# [Records from a dataset]
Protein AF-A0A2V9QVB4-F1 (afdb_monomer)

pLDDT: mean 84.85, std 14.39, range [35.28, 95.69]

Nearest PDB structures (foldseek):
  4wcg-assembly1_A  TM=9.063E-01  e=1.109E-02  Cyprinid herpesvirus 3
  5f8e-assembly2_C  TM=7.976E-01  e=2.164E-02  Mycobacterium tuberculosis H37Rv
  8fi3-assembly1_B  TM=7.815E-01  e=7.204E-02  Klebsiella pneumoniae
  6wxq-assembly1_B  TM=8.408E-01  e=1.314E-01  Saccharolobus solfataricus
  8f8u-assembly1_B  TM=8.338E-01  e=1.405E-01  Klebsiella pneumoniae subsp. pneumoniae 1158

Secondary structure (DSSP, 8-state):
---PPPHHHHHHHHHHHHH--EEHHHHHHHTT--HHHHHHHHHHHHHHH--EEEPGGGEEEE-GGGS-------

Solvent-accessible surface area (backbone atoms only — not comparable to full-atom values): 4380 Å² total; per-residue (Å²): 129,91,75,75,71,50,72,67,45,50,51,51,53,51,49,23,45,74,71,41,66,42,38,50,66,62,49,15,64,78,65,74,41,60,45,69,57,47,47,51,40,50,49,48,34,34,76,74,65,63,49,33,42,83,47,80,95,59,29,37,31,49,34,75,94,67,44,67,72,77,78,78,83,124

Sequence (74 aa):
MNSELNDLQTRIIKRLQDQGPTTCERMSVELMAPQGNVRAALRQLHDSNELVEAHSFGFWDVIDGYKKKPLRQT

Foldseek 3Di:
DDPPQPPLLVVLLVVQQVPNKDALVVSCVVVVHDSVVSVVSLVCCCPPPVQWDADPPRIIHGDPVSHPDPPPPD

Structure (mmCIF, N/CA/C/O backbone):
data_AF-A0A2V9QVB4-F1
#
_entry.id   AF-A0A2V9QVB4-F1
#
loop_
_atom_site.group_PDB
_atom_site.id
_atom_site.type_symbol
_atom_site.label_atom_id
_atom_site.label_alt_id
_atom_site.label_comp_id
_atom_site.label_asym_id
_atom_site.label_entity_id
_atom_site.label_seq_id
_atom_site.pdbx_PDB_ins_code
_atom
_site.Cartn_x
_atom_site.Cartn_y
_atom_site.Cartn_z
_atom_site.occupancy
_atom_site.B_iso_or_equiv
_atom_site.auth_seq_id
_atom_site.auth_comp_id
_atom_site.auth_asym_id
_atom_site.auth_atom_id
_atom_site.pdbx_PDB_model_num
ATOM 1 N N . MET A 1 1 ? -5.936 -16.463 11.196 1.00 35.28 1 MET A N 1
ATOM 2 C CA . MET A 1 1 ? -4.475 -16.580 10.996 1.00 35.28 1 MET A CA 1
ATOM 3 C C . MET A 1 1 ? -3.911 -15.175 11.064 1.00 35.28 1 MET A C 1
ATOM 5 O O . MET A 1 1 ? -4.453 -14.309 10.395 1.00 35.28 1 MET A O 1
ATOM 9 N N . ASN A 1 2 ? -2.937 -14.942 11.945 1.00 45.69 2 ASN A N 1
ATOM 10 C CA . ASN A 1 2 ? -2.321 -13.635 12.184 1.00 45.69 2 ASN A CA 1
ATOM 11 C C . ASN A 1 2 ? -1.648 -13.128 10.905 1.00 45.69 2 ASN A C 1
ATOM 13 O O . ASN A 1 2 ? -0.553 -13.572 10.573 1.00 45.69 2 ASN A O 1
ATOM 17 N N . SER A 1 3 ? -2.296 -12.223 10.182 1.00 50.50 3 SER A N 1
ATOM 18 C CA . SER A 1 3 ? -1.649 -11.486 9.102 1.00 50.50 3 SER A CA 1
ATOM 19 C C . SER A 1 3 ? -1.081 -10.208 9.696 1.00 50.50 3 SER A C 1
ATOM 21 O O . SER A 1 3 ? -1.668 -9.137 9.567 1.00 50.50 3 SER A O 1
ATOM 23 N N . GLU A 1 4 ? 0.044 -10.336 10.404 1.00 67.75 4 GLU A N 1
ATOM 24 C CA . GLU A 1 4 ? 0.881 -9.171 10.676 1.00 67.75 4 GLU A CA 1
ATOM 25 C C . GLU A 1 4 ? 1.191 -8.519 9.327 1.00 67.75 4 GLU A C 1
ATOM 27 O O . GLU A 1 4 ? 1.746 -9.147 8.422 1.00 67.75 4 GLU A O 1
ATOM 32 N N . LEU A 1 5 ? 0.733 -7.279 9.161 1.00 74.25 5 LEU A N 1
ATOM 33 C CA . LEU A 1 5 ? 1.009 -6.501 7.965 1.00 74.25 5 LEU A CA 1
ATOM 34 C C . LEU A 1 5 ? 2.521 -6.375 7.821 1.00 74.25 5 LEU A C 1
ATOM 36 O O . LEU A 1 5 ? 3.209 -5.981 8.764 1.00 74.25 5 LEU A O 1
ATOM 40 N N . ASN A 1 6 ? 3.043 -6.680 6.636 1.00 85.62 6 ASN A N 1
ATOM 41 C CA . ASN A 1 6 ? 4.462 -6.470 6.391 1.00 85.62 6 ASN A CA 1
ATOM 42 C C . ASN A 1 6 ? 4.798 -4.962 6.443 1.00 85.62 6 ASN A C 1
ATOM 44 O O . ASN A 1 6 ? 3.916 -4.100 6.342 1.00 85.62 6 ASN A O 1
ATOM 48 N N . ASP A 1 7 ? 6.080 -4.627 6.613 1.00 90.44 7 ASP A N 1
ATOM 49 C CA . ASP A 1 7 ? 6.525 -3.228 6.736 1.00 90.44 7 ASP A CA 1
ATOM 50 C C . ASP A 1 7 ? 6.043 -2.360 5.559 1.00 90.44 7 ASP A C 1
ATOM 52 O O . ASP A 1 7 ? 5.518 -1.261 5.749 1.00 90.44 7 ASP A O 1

# [Assigned task]
Nothing should appear in the answer except the lines from the one with "ATOM 44 O O" through the final line of the records, written exactly.

# [Solution to the exercise]
ATOM 44 O O . ASN A 1 6 ? 3.916 -4.100 6.342 1.00 85.62 6 ASN A O 1
ATOM 48 N N . ASP A 1 7 ? 6.080 -4.627 6.613 1.00 90.44 7 ASP A N 1
ATOM 49 C CA . ASP A 1 7 ? 6.525 -3.228 6.736 1.00 90.44 7 ASP A CA 1
ATOM 50 C C . ASP A 1 7 ? 6.043 -2.360 5.559 1.00 90.44 7 ASP A C 1
ATOM 52 O O . ASP A 1 7 ? 5.518 -1.261 5.749 1.00 90.44 7 ASP A O 1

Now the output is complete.